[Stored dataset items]
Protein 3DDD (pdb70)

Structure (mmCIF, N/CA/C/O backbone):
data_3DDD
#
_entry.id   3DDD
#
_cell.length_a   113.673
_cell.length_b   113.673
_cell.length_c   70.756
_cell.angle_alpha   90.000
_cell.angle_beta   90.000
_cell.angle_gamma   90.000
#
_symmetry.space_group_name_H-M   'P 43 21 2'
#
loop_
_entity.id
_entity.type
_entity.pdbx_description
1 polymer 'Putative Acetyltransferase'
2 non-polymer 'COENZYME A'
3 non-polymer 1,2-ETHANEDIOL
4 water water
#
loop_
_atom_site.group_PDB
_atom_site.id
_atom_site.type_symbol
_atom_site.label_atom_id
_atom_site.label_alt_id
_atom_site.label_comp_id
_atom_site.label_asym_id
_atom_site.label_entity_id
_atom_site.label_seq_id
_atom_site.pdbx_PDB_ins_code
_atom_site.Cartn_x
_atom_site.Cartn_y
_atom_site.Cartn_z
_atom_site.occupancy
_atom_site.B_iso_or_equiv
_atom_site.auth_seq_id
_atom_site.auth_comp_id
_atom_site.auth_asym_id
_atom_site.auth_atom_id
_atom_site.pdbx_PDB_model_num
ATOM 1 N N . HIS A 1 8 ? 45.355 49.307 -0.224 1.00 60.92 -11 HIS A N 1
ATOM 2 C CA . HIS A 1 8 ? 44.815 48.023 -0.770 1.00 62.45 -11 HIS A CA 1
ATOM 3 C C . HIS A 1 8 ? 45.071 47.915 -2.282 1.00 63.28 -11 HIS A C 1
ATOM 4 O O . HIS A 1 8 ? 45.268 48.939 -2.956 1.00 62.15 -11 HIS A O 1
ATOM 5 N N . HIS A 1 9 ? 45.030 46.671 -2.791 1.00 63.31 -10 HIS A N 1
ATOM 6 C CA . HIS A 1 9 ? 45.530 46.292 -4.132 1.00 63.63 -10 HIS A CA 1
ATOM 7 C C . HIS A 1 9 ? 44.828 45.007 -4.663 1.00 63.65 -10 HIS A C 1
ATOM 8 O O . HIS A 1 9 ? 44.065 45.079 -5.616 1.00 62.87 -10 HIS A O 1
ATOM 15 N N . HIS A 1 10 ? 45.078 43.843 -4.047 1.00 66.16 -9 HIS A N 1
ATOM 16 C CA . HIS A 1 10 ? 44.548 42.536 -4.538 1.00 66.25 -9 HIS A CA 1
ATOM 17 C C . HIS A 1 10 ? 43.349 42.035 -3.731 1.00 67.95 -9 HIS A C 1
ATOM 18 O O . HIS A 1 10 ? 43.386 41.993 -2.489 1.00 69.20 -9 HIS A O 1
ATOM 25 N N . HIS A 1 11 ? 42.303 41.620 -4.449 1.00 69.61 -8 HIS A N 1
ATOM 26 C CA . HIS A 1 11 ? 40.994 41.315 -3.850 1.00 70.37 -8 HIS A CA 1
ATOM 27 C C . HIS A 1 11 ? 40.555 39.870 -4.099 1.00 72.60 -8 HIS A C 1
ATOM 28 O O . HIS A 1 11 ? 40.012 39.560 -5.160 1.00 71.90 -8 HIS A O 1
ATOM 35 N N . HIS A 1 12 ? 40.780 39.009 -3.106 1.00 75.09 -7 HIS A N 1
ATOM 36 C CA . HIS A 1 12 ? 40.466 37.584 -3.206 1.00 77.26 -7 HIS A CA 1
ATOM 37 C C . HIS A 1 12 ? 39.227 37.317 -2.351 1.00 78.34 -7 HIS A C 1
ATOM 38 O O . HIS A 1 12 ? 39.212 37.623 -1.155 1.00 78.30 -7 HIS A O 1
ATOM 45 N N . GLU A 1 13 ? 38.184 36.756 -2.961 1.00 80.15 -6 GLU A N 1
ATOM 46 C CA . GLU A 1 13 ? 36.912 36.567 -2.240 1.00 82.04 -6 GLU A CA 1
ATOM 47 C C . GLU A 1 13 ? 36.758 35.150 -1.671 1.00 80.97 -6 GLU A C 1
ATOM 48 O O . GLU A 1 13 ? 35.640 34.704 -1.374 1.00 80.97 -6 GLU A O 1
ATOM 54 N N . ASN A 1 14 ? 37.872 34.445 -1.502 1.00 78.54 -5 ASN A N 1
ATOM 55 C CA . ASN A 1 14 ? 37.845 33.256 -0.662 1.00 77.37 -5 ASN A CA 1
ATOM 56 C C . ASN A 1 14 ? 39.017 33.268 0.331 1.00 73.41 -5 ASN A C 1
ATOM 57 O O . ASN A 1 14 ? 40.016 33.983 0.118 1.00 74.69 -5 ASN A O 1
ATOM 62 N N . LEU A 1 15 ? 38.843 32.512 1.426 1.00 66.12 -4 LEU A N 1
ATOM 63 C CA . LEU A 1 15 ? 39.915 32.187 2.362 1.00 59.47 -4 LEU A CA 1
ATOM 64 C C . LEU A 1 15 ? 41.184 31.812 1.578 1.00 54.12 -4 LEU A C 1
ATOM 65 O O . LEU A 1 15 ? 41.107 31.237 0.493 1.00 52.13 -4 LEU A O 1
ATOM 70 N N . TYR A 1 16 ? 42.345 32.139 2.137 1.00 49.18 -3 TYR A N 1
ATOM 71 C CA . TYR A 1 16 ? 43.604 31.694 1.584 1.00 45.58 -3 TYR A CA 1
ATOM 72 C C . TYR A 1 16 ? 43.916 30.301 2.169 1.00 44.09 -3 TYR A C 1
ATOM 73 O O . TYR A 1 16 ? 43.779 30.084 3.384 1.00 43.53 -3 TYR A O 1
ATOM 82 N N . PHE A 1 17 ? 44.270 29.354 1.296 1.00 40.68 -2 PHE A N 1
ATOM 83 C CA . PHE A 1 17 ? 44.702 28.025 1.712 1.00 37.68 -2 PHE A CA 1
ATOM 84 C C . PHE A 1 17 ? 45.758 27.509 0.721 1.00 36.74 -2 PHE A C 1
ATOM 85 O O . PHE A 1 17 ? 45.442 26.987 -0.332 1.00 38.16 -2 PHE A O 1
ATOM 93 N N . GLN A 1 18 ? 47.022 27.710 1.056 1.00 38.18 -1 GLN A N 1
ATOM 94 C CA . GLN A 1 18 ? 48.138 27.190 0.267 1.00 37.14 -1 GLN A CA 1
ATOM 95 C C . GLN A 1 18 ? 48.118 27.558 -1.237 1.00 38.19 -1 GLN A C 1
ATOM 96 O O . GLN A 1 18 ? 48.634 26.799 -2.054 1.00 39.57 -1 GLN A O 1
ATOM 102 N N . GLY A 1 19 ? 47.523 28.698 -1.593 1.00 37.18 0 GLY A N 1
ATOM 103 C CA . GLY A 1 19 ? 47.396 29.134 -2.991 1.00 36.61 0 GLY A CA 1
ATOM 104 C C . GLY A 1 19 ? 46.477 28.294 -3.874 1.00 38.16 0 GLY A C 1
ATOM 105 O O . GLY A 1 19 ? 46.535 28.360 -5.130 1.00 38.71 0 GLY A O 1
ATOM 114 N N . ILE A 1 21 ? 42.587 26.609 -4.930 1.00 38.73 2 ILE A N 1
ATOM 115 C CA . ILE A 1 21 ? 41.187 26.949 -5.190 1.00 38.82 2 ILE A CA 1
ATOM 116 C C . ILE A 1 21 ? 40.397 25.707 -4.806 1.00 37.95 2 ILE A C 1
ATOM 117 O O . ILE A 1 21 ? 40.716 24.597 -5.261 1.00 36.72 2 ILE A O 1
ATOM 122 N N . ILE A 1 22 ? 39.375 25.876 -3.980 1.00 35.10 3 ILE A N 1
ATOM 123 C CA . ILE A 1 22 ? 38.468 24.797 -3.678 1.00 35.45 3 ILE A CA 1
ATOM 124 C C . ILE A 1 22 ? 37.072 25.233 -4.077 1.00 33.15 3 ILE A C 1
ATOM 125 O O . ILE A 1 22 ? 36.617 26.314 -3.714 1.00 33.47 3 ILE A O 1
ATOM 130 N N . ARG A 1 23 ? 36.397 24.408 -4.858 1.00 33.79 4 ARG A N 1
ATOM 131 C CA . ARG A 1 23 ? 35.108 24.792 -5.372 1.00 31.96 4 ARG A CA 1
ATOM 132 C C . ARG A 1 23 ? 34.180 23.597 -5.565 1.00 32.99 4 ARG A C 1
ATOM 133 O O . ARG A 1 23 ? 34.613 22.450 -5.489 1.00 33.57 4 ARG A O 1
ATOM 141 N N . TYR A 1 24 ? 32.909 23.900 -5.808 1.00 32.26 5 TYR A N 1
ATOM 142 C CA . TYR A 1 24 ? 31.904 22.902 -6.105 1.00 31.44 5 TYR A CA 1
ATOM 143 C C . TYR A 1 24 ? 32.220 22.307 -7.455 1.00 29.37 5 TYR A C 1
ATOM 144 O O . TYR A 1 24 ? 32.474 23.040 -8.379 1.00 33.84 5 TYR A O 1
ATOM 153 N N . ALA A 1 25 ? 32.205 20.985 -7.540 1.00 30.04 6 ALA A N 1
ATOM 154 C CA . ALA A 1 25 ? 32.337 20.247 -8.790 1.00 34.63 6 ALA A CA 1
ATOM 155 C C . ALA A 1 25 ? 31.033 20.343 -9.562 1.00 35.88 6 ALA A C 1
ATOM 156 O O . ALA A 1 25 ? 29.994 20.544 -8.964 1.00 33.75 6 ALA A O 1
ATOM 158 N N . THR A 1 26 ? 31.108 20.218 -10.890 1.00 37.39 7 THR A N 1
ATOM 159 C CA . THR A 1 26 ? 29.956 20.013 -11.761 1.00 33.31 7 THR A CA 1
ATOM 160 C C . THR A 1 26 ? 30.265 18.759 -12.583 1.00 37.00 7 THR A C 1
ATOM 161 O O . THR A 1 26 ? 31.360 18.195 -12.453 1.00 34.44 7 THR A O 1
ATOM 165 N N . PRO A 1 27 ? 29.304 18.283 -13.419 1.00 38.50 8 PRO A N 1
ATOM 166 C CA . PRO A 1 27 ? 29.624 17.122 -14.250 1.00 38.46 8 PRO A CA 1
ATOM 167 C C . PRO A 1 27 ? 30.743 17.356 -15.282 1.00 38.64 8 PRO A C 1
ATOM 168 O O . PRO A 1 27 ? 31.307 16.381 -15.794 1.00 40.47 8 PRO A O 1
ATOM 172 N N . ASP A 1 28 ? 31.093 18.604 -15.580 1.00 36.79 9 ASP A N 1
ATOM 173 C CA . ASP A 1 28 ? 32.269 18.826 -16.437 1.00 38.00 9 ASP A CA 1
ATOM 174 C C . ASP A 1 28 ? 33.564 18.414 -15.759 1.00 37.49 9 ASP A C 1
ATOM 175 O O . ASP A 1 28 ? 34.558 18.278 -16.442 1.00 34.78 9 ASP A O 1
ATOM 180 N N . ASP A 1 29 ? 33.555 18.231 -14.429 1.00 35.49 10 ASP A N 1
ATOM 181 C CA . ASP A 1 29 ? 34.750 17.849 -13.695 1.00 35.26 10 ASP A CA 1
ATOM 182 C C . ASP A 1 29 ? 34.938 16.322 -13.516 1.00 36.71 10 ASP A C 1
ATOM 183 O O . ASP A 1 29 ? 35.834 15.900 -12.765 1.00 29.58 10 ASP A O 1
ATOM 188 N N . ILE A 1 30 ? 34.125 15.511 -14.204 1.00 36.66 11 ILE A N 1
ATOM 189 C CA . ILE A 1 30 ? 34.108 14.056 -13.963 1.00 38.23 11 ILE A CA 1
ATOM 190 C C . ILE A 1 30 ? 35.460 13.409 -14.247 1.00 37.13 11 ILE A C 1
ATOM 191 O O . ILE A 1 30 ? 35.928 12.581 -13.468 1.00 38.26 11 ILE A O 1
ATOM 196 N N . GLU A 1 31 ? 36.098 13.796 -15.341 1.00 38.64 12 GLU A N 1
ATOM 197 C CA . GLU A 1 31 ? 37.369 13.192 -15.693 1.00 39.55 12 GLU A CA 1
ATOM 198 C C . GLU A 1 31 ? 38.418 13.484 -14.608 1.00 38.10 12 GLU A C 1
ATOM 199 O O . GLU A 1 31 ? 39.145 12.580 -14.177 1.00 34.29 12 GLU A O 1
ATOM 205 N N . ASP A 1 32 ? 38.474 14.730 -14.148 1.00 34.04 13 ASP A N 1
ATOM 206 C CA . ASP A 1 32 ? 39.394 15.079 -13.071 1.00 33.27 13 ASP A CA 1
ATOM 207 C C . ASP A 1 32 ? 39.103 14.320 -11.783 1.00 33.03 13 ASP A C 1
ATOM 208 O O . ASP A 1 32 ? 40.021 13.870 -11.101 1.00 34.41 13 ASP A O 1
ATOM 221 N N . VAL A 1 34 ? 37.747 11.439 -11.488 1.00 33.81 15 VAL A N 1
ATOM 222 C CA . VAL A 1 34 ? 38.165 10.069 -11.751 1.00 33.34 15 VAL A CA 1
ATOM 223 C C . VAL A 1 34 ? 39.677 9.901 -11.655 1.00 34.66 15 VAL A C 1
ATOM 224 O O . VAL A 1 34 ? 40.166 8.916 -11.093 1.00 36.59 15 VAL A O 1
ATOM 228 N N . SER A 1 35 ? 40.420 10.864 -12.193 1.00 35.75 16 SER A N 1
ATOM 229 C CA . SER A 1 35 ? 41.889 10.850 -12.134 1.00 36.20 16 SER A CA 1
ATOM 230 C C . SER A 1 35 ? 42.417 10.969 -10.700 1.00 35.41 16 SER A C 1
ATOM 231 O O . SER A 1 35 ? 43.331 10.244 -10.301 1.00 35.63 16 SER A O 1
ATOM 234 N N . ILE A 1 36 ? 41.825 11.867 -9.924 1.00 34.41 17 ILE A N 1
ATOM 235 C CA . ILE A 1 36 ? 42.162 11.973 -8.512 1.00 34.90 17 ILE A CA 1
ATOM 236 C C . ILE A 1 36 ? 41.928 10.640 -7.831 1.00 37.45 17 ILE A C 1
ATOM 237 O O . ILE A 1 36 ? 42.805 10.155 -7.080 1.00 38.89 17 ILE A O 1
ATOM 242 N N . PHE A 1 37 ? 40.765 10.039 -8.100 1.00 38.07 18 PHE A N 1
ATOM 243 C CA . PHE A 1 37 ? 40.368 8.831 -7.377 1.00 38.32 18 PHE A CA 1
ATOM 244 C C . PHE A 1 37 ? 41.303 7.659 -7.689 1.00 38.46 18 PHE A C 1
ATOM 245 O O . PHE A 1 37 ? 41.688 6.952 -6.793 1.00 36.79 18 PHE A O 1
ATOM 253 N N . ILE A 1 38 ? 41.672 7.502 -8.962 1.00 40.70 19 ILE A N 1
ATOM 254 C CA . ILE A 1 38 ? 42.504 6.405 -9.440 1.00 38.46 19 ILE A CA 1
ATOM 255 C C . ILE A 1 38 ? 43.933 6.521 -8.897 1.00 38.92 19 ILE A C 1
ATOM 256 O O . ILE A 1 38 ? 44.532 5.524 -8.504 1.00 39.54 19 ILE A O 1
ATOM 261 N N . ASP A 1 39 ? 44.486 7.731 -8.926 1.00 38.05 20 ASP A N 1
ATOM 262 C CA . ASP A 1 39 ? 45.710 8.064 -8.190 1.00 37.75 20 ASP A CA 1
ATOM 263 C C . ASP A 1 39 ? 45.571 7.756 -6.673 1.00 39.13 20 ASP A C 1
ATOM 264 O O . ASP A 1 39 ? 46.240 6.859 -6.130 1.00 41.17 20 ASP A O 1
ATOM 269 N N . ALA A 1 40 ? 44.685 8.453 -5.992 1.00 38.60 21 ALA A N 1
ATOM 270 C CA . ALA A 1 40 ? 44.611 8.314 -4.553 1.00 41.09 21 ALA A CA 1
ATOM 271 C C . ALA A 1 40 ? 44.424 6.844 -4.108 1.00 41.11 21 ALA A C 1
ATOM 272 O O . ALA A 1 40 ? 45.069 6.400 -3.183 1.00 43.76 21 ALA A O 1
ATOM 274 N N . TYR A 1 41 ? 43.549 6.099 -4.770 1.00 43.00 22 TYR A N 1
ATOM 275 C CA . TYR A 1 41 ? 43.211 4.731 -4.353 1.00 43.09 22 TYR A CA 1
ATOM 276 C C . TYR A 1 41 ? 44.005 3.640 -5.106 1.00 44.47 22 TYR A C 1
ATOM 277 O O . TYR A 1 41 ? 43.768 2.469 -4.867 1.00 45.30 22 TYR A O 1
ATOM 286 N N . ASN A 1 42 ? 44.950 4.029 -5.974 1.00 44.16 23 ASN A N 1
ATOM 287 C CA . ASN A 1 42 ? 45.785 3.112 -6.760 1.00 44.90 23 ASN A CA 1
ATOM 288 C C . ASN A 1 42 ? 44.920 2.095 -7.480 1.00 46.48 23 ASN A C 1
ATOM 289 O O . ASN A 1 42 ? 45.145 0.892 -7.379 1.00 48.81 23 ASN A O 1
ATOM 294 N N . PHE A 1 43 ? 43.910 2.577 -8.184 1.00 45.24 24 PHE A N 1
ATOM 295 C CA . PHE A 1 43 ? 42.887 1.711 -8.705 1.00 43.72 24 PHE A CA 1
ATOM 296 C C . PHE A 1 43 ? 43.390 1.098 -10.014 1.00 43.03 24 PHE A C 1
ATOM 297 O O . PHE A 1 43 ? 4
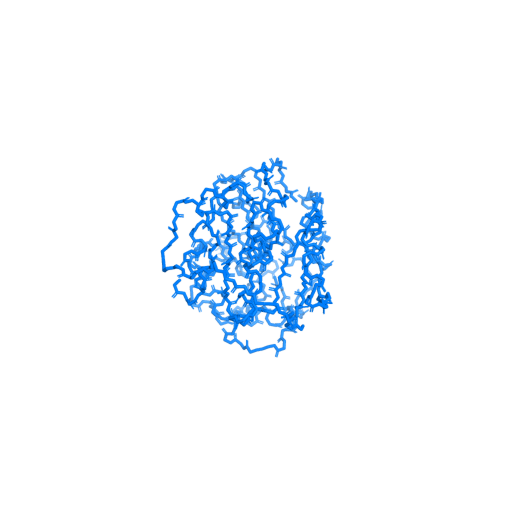3.674 1.820 -10.983 1.00 40.08 24 PHE A O 1
ATOM 305 N N . PRO A 1 44 ? 43.521 -0.247 -10.051 1.00 43.25 25 PRO A N 1
ATOM 306 C CA . PRO A 1 44 ? 44.091 -0.875 -11.242 1.00 43.34 25 PRO A CA 1
ATOM 307 C C . PRO A 1 44 ? 43.014 -1.251 -12.
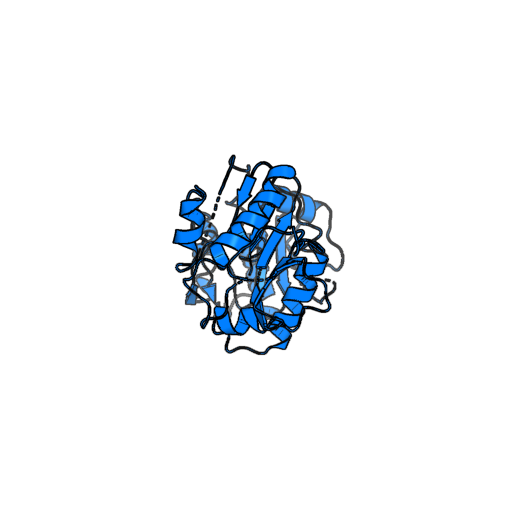262 1.00 41.64 25 PRO A C 1
ATOM 308 O O . PRO A 1 44 ? 43.340 -1.601 -13.403 1.00 44.75 25 PRO A O 1
ATOM 312 N N . GLY A 1 45 ? 41.754 -1.108 -11.871 1.00 41.11 26 GLY A N 1
ATOM 313 C CA . GLY A 1 45 ? 40.609 -1.465 -12.721 1.00 41.89 26 GLY A CA 1
ATOM 314 C C . GLY A 1 45 ? 40.355 -0.528 -13.884 1.00 42.89 26 GLY A C 1
ATOM 315 O O . GLY A 1 45 ? 41.076 0.459 -14.068 1.00 40.74 26 GLY A O 1
ATOM 316 N N . PRO A 1 46 ? 39.299 -0.803 -14.662 1.00 45.47 27 PRO A N 1
ATOM 317 C CA . PRO A 1 46 ? 38.994 0.053 -15.799 1.00 47.00 27 PRO A CA 1
ATOM 318 C C . PRO A 1 46 ? 38.406 1.421 -15.379 1.00 46.80 27 PRO A C 1
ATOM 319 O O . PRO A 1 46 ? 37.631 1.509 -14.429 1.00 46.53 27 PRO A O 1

### What you will do
Write out exactly the lines that fall from the line with "ATOM 70 N N" to the line with "ATOM 83 C CA" in the records above, keeping both ends.

### Exercise answer
ATOM 70 N N . TYR A 1 16 ? 42.345 32.139 2.137 1.00 49.18 -3 TYR A N 1
ATOM 71 C CA . TYR A 1 16 ? 43.604 31.694 1.584 1.00 45.58 -3 TYR A CA 1
ATOM 72 C C . TYR A 1 16 ? 43.916 30.301 2.169 1.00 44.09 -3 TYR A C 1
ATOM 73 O O . TYR A 1 16 ? 43.779 30.084 3.384 1.00 43.53 -3 TYR A O 1
ATOM 82 N N . PHE A 1 17 ? 44.270 29.354 1.296 1.00 40.68 -2 PHE A N 1
ATOM 83 C CA . PHE A 1 17 ? 44.702 28.025 1.712 1.00 37.68 -2 PHE A CA 1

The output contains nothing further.